Lastly, we can assure you that we will be at your disposal 24/7 and we will help you regain access to your account or SIM card as quickly as possible.
Have a good one!
-Sergiu, Community Moderator0 -
I already have my account back, thankfully I was not sleeping and realised soon enough what was happening.
I always use unique generated passwords and obviously don't click on anything I shouldnt be.
It shouldnt be that easy to simswap an user. There's no way the hacker got access to my credit card used on file as it's a fairly new one (used to verify identity on fizz chat)
Can this be escalated as I need more info for the police report.
0 -
I'm not too sure how this is happening as well because for standard number ports we need to reply to the text to approve porting the number. unless they bribed an employee who was working for the company to directly change the sim for them.
I dont think there is anything we can do to prevent things like this from our end. As far as I'm aware, sim swap tricks the customer service agents into switching the sim. So it may be possible your data was hacked and leaked somewhere to allow them to do this. Keep in mind that if they changed your account passwords as well, they must be aware of certain other information you have. I would look into getting a identity theft/fraud alert service.
0 -
Will do, thank you very much for your input.
0 -
It's a shame we still use text 2FA as it's unsafe.
If you're able to, swap the services you do use over to TOTP if it's available.
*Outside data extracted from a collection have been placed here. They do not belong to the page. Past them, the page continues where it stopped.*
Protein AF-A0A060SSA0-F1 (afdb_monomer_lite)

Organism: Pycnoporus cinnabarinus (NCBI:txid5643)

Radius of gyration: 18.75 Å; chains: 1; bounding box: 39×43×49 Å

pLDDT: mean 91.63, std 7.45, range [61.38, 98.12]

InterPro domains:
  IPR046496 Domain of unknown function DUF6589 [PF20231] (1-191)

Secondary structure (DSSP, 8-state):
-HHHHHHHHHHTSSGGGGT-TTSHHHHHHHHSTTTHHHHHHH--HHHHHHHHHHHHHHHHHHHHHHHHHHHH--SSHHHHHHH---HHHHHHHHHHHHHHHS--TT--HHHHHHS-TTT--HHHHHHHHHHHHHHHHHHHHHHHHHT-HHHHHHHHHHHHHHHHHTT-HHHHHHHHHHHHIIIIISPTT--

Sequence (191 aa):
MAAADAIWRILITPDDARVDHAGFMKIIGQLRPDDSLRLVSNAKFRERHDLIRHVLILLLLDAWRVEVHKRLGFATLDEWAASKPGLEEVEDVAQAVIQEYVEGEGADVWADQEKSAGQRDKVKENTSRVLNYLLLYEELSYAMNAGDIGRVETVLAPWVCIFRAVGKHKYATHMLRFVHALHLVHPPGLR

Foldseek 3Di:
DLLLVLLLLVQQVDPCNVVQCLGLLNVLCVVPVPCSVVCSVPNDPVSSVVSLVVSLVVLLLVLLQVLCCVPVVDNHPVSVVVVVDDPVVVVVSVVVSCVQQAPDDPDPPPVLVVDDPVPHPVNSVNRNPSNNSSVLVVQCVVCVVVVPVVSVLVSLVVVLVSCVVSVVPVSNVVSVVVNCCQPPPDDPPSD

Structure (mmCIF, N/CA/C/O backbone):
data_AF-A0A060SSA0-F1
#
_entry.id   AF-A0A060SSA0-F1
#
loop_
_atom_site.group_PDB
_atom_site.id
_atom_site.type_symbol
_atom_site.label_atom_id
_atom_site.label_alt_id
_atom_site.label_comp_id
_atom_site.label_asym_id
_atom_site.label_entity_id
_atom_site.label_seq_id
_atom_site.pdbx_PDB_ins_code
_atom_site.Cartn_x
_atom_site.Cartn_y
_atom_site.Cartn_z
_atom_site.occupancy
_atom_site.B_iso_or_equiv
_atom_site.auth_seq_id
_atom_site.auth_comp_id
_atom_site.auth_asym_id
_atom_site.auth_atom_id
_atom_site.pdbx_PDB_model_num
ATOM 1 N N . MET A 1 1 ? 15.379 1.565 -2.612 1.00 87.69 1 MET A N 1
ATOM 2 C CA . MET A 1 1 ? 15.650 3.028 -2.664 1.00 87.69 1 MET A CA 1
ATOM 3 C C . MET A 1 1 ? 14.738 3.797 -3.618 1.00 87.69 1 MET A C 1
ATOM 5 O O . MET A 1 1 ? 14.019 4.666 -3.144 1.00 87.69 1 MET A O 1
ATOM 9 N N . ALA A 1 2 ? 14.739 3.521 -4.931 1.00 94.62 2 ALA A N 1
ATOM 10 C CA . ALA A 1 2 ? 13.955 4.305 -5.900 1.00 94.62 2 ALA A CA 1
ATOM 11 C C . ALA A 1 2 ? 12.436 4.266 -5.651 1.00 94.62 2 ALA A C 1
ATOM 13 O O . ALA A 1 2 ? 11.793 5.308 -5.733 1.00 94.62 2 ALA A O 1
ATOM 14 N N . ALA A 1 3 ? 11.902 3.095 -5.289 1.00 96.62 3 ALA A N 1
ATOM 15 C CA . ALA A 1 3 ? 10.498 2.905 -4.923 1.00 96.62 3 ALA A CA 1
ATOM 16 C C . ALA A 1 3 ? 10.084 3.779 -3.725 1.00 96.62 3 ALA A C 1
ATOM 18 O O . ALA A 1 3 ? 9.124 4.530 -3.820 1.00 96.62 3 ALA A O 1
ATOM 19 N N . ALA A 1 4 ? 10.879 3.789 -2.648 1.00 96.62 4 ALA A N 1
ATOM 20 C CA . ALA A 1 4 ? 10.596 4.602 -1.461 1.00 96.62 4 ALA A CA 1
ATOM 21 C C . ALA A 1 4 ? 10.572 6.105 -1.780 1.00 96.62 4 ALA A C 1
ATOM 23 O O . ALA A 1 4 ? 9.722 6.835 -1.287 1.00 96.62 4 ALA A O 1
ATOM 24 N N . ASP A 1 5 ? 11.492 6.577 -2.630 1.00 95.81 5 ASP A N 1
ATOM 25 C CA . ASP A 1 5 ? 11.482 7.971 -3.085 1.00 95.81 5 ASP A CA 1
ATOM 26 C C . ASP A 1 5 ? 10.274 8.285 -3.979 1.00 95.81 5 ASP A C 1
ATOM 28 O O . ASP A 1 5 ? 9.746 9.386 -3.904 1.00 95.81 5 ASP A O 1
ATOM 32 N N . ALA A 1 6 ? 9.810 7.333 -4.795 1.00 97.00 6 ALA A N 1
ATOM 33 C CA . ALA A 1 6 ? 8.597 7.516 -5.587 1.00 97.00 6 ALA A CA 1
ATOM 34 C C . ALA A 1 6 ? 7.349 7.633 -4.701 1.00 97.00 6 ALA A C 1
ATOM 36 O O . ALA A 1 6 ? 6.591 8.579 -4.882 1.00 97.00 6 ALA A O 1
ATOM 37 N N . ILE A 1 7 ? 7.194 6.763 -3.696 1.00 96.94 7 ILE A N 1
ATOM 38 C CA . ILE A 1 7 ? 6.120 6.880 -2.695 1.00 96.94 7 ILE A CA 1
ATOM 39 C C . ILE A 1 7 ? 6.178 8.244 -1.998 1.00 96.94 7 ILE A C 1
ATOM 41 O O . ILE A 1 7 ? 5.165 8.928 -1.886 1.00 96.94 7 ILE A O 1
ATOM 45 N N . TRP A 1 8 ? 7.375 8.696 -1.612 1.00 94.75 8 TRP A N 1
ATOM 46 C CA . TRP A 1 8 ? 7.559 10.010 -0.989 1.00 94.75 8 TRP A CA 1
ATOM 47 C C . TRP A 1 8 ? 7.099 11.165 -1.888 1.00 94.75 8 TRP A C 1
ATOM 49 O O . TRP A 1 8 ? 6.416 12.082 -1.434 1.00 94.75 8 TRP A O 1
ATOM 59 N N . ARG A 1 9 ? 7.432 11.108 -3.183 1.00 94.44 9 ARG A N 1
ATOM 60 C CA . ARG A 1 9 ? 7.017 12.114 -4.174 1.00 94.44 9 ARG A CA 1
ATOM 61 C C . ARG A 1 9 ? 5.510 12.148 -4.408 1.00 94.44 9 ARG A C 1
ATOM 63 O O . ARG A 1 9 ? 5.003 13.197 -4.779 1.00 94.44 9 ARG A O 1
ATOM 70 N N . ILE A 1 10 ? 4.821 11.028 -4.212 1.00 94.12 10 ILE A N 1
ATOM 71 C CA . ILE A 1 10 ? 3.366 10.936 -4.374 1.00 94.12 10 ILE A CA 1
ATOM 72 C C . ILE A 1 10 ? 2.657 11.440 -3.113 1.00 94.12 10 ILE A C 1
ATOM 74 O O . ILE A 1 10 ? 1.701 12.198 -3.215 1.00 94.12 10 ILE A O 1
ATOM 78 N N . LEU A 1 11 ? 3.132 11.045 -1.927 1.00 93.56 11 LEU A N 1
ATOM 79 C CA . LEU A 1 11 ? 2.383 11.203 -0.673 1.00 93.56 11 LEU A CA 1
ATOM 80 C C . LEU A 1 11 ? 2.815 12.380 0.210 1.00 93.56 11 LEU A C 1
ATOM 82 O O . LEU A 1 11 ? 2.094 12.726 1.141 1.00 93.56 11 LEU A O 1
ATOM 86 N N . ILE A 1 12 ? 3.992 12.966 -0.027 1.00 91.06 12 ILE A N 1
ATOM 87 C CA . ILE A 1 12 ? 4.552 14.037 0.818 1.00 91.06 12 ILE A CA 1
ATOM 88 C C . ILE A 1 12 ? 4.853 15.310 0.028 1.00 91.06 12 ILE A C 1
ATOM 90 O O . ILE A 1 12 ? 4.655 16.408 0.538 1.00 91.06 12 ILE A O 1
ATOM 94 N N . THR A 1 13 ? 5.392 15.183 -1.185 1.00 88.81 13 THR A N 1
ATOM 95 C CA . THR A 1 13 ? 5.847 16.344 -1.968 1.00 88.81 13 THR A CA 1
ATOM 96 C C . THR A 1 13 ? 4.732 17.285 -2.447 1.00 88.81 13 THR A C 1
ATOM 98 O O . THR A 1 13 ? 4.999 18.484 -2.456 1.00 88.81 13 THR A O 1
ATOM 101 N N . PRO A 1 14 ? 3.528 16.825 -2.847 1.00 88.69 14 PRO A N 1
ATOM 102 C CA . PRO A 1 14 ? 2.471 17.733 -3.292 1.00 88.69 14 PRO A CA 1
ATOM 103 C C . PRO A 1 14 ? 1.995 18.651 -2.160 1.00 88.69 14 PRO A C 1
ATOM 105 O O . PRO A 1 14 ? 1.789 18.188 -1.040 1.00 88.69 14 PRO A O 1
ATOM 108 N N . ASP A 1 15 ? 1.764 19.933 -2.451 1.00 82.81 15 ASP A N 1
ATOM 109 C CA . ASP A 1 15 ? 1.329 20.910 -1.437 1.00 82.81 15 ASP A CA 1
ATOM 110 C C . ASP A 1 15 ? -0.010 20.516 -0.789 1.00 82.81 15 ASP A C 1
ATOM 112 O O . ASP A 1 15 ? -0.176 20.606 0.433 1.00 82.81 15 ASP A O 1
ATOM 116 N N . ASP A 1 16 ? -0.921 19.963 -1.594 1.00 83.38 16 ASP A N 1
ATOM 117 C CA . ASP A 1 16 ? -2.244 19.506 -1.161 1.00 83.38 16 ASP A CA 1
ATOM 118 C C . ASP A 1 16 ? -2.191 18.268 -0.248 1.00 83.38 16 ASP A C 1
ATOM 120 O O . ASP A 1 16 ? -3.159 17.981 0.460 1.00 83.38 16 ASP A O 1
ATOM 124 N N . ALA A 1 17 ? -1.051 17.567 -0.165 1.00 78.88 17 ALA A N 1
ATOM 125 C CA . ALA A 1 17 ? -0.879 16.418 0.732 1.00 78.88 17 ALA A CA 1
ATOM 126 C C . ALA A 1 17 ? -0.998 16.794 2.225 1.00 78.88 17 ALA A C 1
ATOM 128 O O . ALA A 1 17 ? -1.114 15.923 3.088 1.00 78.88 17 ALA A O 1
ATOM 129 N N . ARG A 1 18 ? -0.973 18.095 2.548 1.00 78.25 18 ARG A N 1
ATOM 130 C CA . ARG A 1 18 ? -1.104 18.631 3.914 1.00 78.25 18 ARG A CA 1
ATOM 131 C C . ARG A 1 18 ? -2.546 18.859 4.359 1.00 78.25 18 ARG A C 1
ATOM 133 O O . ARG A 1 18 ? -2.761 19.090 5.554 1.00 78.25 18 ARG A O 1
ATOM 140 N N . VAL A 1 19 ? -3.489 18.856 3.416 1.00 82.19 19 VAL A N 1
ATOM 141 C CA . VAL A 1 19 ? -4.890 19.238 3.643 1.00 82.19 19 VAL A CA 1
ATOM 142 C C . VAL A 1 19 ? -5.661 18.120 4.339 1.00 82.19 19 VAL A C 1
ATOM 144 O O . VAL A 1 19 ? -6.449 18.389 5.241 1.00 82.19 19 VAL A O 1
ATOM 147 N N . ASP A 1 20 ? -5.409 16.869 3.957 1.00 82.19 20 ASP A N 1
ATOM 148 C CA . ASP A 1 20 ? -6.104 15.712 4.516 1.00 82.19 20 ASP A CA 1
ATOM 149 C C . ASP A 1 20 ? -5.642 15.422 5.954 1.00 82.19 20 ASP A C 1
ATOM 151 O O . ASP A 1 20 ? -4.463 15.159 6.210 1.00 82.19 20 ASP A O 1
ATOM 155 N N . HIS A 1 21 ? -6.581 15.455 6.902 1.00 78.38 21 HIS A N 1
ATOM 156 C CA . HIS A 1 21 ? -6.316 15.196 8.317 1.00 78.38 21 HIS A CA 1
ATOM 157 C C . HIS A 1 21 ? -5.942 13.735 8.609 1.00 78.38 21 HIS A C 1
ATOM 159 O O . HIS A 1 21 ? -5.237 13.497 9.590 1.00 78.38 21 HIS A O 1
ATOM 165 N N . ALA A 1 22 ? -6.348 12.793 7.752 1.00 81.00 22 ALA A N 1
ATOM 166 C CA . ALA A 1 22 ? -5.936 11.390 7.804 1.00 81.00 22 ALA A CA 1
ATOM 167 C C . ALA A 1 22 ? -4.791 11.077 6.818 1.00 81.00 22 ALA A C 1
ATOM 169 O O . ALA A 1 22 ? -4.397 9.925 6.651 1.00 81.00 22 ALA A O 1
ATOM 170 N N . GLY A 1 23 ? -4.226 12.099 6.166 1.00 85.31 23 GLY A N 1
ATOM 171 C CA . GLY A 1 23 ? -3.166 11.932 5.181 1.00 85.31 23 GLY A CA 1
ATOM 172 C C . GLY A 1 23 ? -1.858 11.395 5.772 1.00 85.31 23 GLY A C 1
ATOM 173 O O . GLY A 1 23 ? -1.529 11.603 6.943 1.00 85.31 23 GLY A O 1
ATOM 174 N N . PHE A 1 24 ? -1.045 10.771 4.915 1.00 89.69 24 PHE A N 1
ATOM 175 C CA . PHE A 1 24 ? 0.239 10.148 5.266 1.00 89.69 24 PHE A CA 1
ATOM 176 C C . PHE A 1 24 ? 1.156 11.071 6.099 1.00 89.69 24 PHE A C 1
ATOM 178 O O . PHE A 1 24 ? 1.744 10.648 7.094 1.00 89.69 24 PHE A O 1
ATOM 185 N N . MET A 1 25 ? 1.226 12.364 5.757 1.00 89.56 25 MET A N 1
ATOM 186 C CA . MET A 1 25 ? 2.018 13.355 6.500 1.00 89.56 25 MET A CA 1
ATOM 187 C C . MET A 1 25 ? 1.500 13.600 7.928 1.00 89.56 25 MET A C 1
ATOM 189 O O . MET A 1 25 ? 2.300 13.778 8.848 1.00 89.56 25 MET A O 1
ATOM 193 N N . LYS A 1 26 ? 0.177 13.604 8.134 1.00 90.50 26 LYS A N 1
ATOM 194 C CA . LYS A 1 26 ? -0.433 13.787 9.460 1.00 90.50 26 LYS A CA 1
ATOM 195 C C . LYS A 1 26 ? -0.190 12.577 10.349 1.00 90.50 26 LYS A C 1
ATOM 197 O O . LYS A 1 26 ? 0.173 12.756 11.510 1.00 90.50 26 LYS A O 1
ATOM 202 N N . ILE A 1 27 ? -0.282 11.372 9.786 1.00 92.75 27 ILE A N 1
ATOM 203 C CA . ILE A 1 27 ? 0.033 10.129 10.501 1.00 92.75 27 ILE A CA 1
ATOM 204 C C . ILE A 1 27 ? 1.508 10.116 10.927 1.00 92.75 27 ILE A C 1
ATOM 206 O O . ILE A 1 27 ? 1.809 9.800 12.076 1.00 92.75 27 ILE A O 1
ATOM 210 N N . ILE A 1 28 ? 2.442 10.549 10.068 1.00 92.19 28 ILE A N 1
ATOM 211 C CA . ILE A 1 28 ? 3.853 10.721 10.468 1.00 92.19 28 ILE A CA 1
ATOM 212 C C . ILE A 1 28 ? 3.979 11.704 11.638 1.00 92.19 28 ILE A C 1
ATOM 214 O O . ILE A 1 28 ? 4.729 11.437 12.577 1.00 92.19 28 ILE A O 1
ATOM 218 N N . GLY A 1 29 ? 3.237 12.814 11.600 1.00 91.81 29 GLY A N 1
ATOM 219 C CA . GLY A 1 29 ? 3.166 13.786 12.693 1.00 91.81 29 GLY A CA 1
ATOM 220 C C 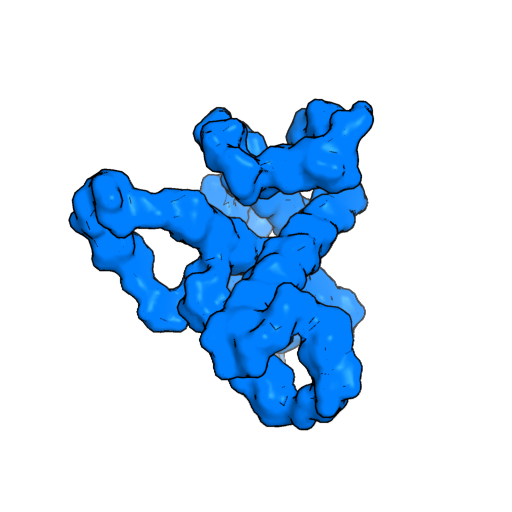. GLY A 1 29 ? 2.752 13.170 14.029 1.00 91.81 29 GLY A C 1
ATOM 221 O O . GLY A 1 29 ? 3.314 13.519 15.060 1.00 91.81 29 GLY A O 1
ATOM 222 N N . GLN A 1 30 ? 1.823 12.217 14.012 1.00 92.75 30 GLN A N 1
ATOM 223 C CA . GLN A 1 30 ? 1.385 11.501 15.212 1.00 92.75 30 GLN A CA 1
ATOM 224 C C . GLN A 1 30 ? 2.394 10.434 15.658 1.00 92.75 30 GLN A C 1
ATOM 226 O O . GLN A 1 30 ? 2.649 10.285 16.849 1.00 92.75 30 GLN A O 1
ATOM 231 N N . LEU A 1 31 ? 3.004 9.708 14.716 1.00 92.12 31 LEU A N 1
ATOM 232 C CA . LEU A 1 31 ? 3.974 8.648 15.012 1.00 92.12 31 LEU A CA 1
ATOM 233 C C . LEU A 1 31 ? 5.325 9.183 15.507 1.00 92.12 31 LEU A C 1
ATOM 235 O O . LEU A 1 31 ? 6.042 8.480 16.226 1.00 92.12 31 LEU A O 1
ATOM 239 N N . ARG A 1 32 ? 5.725 10.375 15.057 1.00 93.06 32 ARG A N 1
ATOM 240 C CA . ARG A 1 32 ? 7.031 10.997 15.326 1.00 93.06 32 ARG A CA 1
ATOM 241 C C . ARG A 1 32 ? 6.859 12.499 15.604 1.00 93.06 32 ARG A C 1
ATOM 243 O O . ARG A 1 32 ? 7.360 13.311 14.823 1.00 93.06 32 ARG A O 1
ATOM 250 N N . PRO A 1 33 ? 6.166 12.884 16.691 1.00 93.31 33 PRO A N 1
ATOM 251 C CA . PRO A 1 33 ? 5.797 14.279 16.946 1.00 93.31 33 PRO A CA 1
ATOM 252 C C . PRO A 1 33 ? 7.009 15.213 16.973 1.00 93.31 33 PRO A C 1
ATOM 254 O O . PRO A 1 33 ? 6.997 16.243 16.299 1.00 93.31 33 PRO A O 1
ATOM 257 N N . ASP A 1 34 ? 8.089 14.791 17.630 1.00 94.12 34 ASP A N 1
ATOM 258 C CA . ASP A 1 34 ? 9.283 15.618 17.842 1.00 94.12 34 ASP A CA 1
ATOM 259 C C . ASP A 1 34 ? 10.166 15.780 16.592 1.00 94.12 34 ASP A C 1
ATOM 261 O O . ASP A 1 34 ? 11.055 16.627 16.565 1.00 94.12 34 ASP A O 1
ATOM 265 N N . ASP A 1 35 ? 9.938 14.976 15.549 1.00 92.56 35 ASP A N 1
ATOM 266 C CA . ASP A 1 35 ? 10.855 14.856 14.406 1.00 92.56 35 ASP A CA 1
ATOM 267 C C . ASP A 1 35 ? 10.156 14.937 13.036 1.00 92.56 35 ASP A C 1
ATOM 269 O O . ASP A 1 35 ? 10.784 14.915 11.975 1.00 92.56 35 ASP A O 1
ATOM 273 N N . SER A 1 36 ? 8.830 15.057 13.038 1.00 90.38 36 SER A N 1
ATOM 274 C CA . SER A 1 36 ? 7.982 15.012 11.844 1.00 90.38 36 SER A CA 1
ATOM 275 C C . SER A 1 36 ? 8.393 16.018 10.764 1.00 90.38 36 SER A C 1
ATOM 277 O O . SER A 1 36 ? 8.494 15.653 9.592 1.00 90.38 36 SER A O 1
ATOM 279 N N . LEU A 1 37 ? 8.713 17.261 11.140 1.00 89.00 37 LEU A N 1
ATOM 280 C CA . LEU A 1 37 ? 9.154 18.306 10.207 1.00 89.00 37 LEU A CA 1
ATOM 281 C C . LEU A 1 37 ? 10.454 17.930 9.481 1.00 89.00 37 LEU A C 1
ATOM 283 O O . LEU A 1 37 ? 10.568 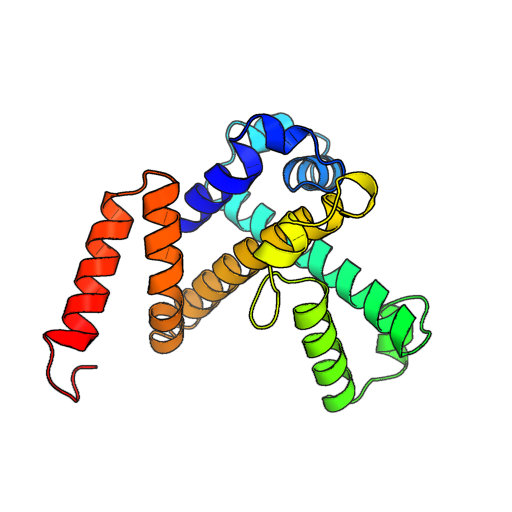18.117 8.264 1.00 89.00 37 LEU A O 1
ATOM 287 N N . ARG A 1 38 ? 11.431 17.368 10.204 1.00 94.19 38 ARG A N 1
ATOM 288 C CA . ARG A 1 38 ? 12.699 16.908 9.622 1.00 94.19 38 ARG A CA 1
ATOM 289 C C . ARG A 1 38 ? 12.475 15.686 8.743 1.00 94.19 38 ARG A C 1
ATOM 291 O O . ARG A 1 38 ? 13.034 15.613 7.652 1.00 94.19 38 ARG A O 1
ATOM 298 N N . LEU A 1 39 ? 11.659 14.737 9.195 1.00 91.69 39 LEU A N 1
ATOM 299 C CA . LEU A 1 39 ? 11.371 13.519 8.445 1.00 91.69 39 LEU A CA 1
ATOM 300 C C . LEU A 1 39 ? 10.696 13.848 7.111 1.00 91.69 39 LEU A C 1
ATOM 302 O O . LEU A 1 39 ? 11.157 13.396 6.068 1.00 91.69 39 LEU A O 1
ATOM 306 N N . VAL A 1 40 ? 9.680 14.710 7.107 1.00 87.94 40 VAL A N 1
ATOM 307 C CA . VAL A 1 40 ? 8.980 15.128 5.879 1.00 87.94 40 VAL A CA 1
ATOM 308 C C . VAL A 1 40 ? 9.935 15.810 4.894 1.00 87.94 40 VAL A C 1
ATOM 310 O O . VAL A 1 40 ? 9.919 15.492 3.703 1.00 87.94 40 VAL A O 1
ATOM 313 N N . SER A 1 41 ? 10.791 16.707 5.384 1.00 87.31 41 SER A N 1
ATOM 314 C CA . SER A 1 41 ? 11.680 17.511 4.535 1.00 87.31 41 SER A CA 1
ATOM 315 C C . SER A 1 41 ? 12.942 16.778 4.071 1.00 87.31 41 SER A C 1
ATOM 317 O O . SER A 1 41 ? 13.395 17.000 2.949 1.00 87.31 41 SER A O 1
ATOM 319 N N . ASN A 1 42 ? 13.527 15.915 4.905 1.00 90.75 42 ASN A N 1
ATOM 320 C CA . ASN A 1 42 ? 14.850 15.340 4.660 1.00 90.75 42 ASN A CA 1
ATOM 321 C C . ASN A 1 42 ? 15.045 13.934 5.263 1.00 90.75 42 ASN A C 1
ATOM 323 O O . ASN A 1 42 ? 16.143 13.590 5.710 1.00 90.75 42 ASN A O 1
ATOM 327 N N . ALA A 1 43 ? 14.004 13.095 5.281 1.00 93.38 43 ALA A N 1
ATOM 328 C CA . ALA A 1 43 ? 14.174 11.691 5.649 1.00 93.38 43 ALA A CA 1
ATOM 329 C C . ALA A 1 43 ? 15.151 10.985 4.696 1.00 93.38 43 ALA A C 1
ATOM 331 O O . ALA A 1 43 ? 15.019 11.047 3.466 1.00 93.38 43 ALA A O 1
ATOM 332 N N . LYS A 1 44 ? 16.101 10.251 5.275 1.00 95.25 44 LYS A N 1
ATOM 333 C CA . LYS A 1 44 ? 16.988 9.313 4.585 1.00 95.25 44 LYS A CA 1
ATOM 334 C C . LYS A 1 44 ? 16.208 8.075 4.156 1.00 95.25 44 LYS A C 1
ATOM 336 O O . LYS A 1 44 ? 15.146 7.771 4.687 1.00 95.25 44 LYS A O 1
ATOM 341 N N . PHE A 1 45 ? 16.770 7.304 3.226 1.00 94.44 45 PHE A N 1
ATOM 342 C CA . PHE A 1 45 ? 16.108 6.111 2.687 1.00 94.44 45 PHE A CA 1
ATOM 343 C C . PHE A 1 45 ? 15.560 5.166 3.768 1.00 94.44 45 PHE A C 1
ATOM 345 O O . PHE A 1 45 ? 14.407 4.762 3.667 1.00 94.44 45 PHE A O 1
ATOM 352 N N . ARG A 1 46 ? 16.364 4.836 4.787 1.00 95.00 46 ARG A N 1
ATOM 353 C CA . ARG A 1 46 ? 15.944 3.913 5.850 1.00 95.00 46 ARG A CA 1
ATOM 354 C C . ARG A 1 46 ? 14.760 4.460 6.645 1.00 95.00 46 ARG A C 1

I recommend the app Aegis as it works for every service that doesn't implement their own TOTP algorithm (Steam being the outlier). Google and Microsoft will "fight" you (annoying extra steps) to use your own app but TOTP is standardized so they will let you use any app so long as you have the QR scan parameters.
1 -
Thanks for the advice, I changed 2FA everywhere I could think of. I knew it wasn't safe but didn't think it could happen so easily.
0 -
There is nothing that you can do beside stop using 2FA.
As mentioned by wehnan, you supposed to receive an sms to approve the port out and you did not.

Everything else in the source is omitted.